*WORK REQUIRED*. Repeat only the stretch of lines below that runs from the line with "ATOM 118 C CA" through the line with "ATOM 121 O O", unaltered.

Top of SUPPLIED MATERIAL

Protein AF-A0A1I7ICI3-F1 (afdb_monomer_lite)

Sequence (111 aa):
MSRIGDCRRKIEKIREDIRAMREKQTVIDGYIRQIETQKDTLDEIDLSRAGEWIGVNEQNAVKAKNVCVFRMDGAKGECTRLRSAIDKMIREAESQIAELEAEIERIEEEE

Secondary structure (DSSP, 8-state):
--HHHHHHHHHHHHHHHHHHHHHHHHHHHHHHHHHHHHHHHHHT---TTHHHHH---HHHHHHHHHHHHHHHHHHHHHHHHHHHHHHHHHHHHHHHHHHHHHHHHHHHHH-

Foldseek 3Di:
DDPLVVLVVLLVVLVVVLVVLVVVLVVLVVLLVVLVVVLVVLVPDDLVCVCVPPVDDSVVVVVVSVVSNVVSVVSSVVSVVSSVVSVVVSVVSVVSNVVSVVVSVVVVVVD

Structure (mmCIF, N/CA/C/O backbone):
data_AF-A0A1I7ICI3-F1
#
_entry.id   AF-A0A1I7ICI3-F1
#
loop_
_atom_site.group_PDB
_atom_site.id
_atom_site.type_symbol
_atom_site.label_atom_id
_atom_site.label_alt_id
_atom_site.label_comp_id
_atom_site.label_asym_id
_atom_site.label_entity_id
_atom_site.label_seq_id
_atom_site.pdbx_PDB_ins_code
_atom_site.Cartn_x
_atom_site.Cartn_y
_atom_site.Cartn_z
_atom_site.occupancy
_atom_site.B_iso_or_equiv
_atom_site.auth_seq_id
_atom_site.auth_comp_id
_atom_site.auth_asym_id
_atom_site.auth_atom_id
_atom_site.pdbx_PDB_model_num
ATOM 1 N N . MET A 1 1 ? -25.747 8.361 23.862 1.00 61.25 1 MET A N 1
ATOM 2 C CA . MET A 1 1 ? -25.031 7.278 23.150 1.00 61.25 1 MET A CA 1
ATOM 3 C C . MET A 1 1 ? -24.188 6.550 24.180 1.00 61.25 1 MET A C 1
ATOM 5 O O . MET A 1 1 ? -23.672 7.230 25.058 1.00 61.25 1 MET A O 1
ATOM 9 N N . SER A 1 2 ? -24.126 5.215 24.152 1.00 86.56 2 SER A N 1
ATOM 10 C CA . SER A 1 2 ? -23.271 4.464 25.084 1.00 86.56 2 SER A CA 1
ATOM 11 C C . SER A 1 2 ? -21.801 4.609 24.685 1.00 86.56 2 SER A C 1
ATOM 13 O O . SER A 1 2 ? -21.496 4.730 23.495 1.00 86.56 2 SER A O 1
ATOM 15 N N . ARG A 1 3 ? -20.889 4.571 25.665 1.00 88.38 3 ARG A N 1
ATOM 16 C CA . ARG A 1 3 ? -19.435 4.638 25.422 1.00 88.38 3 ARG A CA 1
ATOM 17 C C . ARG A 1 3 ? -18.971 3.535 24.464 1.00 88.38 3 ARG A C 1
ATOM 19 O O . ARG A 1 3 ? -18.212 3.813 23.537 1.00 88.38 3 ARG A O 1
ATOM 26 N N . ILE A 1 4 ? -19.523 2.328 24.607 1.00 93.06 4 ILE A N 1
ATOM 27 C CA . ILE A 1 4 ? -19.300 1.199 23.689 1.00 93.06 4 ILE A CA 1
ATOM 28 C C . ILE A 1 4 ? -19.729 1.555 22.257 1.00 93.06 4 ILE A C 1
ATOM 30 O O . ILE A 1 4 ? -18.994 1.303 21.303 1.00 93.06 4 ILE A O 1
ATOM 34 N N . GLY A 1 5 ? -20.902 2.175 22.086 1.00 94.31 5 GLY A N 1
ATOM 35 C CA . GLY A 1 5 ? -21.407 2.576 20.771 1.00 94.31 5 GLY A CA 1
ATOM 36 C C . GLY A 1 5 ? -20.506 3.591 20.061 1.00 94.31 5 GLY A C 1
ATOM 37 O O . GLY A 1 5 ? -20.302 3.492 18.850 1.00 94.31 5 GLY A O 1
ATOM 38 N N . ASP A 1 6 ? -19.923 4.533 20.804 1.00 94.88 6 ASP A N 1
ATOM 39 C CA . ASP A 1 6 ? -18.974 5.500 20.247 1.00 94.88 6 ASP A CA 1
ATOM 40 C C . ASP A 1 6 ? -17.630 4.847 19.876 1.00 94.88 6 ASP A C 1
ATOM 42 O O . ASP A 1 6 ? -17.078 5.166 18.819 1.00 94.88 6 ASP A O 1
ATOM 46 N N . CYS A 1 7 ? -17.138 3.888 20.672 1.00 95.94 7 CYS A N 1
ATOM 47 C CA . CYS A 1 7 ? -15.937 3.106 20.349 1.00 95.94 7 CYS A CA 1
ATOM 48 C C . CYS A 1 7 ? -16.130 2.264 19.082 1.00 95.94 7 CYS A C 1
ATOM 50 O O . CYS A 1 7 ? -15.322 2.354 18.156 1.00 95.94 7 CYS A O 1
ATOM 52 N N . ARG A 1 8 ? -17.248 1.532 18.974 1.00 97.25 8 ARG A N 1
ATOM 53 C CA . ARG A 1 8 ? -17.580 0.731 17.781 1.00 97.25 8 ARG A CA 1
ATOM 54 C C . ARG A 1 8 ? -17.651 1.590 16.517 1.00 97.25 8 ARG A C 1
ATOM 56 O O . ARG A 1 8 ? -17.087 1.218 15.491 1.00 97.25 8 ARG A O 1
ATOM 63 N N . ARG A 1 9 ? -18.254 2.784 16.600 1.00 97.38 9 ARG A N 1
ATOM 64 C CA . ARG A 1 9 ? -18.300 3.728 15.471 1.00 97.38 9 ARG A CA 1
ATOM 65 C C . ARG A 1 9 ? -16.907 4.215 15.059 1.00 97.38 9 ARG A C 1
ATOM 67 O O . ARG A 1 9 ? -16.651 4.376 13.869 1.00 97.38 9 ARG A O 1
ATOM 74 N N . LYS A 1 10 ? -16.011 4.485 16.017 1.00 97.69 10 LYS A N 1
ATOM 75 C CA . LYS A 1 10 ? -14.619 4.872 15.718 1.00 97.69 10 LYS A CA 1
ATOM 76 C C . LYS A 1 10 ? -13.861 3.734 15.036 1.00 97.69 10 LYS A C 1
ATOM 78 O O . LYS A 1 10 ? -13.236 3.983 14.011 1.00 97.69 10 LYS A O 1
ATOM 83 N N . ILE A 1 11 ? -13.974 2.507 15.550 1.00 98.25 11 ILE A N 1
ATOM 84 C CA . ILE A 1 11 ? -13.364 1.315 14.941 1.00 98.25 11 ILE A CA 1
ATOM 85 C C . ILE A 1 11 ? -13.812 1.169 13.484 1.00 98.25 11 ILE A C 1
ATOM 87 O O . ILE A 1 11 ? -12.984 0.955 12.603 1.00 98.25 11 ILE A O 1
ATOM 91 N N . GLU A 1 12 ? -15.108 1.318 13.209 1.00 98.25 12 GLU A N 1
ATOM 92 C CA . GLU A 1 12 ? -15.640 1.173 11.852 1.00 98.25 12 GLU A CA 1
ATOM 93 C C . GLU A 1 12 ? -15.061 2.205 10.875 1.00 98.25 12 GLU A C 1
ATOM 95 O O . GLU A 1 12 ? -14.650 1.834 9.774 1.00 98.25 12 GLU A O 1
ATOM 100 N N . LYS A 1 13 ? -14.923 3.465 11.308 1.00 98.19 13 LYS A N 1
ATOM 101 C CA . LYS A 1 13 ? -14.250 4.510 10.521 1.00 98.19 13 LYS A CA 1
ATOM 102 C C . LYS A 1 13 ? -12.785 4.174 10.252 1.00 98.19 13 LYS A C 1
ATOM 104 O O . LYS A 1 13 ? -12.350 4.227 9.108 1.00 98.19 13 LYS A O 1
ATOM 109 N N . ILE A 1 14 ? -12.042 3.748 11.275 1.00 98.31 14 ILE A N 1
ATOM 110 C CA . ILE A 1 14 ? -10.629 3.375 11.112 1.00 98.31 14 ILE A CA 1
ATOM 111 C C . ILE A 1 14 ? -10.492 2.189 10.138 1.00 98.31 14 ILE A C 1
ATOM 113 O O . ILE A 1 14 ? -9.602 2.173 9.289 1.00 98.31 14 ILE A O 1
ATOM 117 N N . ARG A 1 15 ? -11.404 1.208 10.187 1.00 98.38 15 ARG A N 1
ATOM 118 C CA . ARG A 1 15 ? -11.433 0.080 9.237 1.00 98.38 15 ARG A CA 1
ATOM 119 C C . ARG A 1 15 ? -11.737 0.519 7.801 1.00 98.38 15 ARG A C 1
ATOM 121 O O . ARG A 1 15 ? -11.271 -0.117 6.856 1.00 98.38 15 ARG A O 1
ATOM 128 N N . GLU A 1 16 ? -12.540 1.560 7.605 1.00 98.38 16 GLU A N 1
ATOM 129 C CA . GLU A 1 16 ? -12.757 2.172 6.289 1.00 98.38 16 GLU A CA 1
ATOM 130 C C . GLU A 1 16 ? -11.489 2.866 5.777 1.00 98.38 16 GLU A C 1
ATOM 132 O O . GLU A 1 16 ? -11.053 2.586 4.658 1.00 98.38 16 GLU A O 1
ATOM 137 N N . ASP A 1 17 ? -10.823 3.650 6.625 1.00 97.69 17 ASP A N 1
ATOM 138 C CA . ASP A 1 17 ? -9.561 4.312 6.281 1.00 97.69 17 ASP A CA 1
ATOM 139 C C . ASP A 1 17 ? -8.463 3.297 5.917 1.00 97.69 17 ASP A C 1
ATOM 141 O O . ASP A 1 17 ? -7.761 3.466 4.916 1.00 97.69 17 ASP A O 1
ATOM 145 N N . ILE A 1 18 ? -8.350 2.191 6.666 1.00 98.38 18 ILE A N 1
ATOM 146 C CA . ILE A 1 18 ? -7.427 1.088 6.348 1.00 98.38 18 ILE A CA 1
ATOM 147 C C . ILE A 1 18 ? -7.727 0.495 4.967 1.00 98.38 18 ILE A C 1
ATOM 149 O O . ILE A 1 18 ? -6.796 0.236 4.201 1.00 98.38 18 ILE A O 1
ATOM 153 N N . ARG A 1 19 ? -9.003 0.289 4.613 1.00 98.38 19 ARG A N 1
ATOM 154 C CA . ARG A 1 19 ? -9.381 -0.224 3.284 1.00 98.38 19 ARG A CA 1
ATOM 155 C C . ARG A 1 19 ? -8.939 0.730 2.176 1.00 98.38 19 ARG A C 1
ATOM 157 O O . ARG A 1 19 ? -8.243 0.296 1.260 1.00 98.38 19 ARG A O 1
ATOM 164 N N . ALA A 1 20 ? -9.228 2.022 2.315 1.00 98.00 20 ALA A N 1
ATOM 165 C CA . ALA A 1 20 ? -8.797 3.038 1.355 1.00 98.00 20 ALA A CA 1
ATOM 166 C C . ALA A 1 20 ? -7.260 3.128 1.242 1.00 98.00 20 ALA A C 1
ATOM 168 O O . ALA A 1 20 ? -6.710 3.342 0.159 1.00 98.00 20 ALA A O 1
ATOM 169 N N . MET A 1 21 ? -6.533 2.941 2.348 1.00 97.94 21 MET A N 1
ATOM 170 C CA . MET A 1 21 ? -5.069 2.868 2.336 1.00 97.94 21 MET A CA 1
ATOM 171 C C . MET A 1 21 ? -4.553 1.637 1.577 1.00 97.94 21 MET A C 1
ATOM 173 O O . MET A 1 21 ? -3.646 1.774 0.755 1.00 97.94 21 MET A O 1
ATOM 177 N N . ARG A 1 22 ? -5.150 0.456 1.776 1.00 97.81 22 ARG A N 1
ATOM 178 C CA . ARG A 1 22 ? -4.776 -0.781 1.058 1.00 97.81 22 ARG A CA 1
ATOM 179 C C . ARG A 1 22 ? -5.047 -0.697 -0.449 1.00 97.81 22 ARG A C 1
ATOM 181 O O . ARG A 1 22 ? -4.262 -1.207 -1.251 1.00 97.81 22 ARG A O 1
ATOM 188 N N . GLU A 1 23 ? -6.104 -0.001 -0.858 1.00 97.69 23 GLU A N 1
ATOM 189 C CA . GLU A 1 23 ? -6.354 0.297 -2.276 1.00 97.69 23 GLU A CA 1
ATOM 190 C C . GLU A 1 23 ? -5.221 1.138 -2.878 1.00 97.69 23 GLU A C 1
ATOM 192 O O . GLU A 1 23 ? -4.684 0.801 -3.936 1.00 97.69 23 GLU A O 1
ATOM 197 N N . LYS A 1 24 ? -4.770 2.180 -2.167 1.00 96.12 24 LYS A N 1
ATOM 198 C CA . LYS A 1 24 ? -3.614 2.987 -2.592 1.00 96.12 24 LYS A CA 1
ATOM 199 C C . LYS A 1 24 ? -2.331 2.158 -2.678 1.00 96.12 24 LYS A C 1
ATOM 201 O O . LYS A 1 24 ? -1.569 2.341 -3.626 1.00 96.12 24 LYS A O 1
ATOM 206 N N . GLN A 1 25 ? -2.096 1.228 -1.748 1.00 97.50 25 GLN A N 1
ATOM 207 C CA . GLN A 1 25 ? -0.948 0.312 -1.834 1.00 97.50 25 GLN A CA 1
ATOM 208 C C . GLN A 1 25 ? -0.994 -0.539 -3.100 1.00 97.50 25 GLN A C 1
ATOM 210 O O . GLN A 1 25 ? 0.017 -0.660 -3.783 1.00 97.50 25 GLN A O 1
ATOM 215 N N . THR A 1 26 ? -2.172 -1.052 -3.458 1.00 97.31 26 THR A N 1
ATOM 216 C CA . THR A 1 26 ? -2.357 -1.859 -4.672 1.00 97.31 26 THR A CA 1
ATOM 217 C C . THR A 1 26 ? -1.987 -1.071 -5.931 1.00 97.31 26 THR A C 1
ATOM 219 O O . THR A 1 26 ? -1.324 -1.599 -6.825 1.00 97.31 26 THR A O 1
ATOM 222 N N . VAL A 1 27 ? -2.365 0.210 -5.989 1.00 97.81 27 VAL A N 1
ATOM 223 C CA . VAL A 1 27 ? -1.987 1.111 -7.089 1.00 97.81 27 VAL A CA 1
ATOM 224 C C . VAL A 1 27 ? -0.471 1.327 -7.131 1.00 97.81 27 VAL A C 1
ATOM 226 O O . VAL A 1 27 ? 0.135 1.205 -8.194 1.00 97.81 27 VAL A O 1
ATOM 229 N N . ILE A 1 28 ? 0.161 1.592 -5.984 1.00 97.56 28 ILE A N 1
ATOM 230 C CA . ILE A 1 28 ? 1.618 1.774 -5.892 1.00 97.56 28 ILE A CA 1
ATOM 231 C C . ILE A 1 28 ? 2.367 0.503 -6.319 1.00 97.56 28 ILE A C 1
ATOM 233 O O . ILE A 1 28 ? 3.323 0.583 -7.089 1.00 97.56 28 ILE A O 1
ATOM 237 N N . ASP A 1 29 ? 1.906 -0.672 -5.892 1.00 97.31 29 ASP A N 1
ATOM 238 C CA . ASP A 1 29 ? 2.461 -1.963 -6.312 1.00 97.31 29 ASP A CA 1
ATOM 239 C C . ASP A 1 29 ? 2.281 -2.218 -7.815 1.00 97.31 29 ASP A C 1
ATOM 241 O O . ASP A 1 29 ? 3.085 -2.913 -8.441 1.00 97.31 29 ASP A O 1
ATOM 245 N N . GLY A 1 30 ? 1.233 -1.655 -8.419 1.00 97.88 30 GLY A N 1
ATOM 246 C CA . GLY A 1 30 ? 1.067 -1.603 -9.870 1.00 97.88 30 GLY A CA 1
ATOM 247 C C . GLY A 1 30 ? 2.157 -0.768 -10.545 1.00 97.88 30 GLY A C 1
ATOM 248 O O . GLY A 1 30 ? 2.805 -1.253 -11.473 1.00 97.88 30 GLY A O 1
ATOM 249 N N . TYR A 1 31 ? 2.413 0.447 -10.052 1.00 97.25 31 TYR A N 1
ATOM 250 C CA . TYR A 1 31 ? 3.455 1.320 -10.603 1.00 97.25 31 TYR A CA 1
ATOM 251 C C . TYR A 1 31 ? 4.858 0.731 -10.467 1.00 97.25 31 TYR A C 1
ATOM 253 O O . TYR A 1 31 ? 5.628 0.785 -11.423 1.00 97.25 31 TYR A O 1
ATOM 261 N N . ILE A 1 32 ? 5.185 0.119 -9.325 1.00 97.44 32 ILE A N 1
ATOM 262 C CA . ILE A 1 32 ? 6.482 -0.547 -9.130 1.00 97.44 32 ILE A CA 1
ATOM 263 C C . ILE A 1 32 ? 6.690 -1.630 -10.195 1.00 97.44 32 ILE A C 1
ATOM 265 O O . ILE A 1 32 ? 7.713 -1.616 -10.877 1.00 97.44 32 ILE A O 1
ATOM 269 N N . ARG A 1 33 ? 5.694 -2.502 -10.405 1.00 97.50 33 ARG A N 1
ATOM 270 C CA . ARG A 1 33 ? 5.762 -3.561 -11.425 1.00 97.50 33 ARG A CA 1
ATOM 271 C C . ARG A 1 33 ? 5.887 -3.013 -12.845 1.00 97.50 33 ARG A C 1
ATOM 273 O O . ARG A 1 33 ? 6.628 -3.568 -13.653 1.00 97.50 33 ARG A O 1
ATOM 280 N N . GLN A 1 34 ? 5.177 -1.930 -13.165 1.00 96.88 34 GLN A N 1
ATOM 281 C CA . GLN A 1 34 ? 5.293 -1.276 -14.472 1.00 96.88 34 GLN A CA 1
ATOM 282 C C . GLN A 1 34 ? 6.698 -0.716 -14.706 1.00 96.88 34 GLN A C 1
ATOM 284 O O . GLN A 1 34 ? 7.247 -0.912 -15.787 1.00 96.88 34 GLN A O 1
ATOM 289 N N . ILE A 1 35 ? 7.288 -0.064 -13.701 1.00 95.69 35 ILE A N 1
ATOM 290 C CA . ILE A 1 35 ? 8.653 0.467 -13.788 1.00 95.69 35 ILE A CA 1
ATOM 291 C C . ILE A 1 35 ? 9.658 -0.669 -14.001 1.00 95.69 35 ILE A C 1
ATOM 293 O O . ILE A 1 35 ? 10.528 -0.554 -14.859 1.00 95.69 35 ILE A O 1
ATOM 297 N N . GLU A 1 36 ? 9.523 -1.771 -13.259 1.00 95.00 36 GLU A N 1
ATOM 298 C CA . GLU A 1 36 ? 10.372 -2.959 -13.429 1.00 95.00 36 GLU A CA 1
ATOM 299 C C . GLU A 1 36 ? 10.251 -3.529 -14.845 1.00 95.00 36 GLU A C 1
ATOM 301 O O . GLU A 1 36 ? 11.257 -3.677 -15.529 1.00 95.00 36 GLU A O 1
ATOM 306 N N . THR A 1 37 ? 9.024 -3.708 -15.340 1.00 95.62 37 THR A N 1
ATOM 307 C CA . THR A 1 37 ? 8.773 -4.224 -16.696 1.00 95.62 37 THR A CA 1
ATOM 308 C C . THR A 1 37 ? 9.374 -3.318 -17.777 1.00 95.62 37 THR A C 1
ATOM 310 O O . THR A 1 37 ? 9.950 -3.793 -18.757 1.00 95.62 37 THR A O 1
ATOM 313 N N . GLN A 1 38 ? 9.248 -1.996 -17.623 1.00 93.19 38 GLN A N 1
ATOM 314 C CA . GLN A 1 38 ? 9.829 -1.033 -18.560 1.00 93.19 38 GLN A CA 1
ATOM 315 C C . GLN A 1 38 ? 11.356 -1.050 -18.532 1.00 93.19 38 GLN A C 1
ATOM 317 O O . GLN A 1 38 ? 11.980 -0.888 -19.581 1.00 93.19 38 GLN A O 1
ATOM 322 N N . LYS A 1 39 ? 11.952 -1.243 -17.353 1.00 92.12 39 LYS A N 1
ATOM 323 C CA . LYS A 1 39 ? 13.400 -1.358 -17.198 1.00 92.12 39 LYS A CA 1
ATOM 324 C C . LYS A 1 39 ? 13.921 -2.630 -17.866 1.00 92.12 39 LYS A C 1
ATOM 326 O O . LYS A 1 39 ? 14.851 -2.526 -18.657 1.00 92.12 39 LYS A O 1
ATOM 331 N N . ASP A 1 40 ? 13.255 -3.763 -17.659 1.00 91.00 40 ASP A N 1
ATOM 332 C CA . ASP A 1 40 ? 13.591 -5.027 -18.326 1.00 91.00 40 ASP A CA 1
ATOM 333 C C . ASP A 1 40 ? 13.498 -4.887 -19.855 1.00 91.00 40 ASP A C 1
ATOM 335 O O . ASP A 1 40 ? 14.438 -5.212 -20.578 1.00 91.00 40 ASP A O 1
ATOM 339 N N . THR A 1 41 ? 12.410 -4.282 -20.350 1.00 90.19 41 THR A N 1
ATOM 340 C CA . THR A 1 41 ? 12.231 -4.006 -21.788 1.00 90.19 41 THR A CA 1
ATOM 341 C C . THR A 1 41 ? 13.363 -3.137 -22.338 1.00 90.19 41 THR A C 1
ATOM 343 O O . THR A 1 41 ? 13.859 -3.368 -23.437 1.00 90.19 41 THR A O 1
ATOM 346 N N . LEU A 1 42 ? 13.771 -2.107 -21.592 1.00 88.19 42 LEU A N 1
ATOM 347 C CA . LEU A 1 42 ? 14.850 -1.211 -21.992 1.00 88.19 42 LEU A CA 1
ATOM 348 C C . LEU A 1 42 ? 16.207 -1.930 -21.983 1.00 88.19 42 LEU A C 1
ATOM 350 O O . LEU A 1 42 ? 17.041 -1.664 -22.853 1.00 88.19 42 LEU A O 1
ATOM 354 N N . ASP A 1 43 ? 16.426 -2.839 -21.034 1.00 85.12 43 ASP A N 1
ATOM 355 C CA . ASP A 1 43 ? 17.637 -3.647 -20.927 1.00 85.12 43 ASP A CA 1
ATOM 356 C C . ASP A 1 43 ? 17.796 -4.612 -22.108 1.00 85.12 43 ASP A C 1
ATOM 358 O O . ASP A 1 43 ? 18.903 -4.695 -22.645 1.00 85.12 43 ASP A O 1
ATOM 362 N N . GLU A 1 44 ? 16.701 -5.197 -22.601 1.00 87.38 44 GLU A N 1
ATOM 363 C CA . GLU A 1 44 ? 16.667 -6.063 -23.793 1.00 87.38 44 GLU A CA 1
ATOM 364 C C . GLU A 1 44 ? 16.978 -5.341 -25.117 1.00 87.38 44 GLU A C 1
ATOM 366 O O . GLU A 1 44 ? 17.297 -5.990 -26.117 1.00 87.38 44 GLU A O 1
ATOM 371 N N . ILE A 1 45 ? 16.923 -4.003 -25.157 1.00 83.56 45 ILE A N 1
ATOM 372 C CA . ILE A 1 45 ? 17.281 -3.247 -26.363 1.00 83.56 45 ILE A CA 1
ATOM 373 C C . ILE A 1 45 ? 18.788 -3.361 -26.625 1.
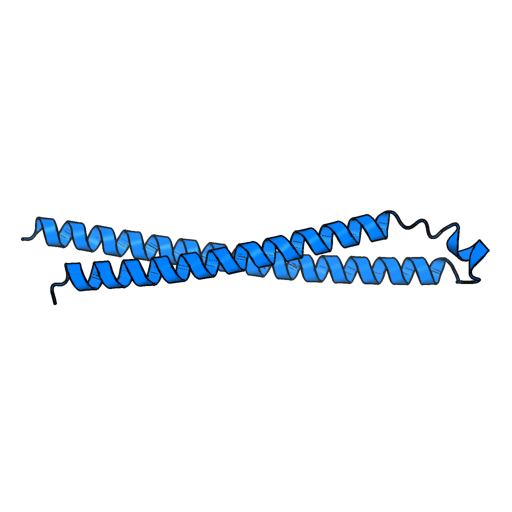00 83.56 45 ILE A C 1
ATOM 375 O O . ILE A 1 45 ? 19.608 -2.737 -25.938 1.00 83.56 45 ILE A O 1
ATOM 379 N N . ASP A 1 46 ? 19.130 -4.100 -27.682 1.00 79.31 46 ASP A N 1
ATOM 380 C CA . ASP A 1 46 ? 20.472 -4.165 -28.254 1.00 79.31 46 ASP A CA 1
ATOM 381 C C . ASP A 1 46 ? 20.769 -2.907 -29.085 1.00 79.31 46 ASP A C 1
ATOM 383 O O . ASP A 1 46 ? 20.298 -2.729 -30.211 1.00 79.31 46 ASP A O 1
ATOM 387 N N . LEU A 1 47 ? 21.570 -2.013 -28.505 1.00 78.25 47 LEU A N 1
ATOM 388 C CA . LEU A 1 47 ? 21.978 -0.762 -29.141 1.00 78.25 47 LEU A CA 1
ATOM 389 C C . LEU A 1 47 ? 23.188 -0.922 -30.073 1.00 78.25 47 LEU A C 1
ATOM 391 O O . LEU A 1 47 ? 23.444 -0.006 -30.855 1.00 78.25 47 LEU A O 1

Bottom of SUPPLIED MATERIAL

*ANSWER SECTION*.
ATOM 118 C CA . ARG A 1 15 ? -11.433 0.080 9.237 1.00 98.38 15 ARG A CA 1
ATOM 119 C C . ARG A 1 15 ? -11.737 0.519 7.801 1.00 98.38 15 ARG A C 1
ATOM 121 O O . ARG A 1 15 ? -11.271 -0.117 6.856 1.00 98.38 15 ARG A O 1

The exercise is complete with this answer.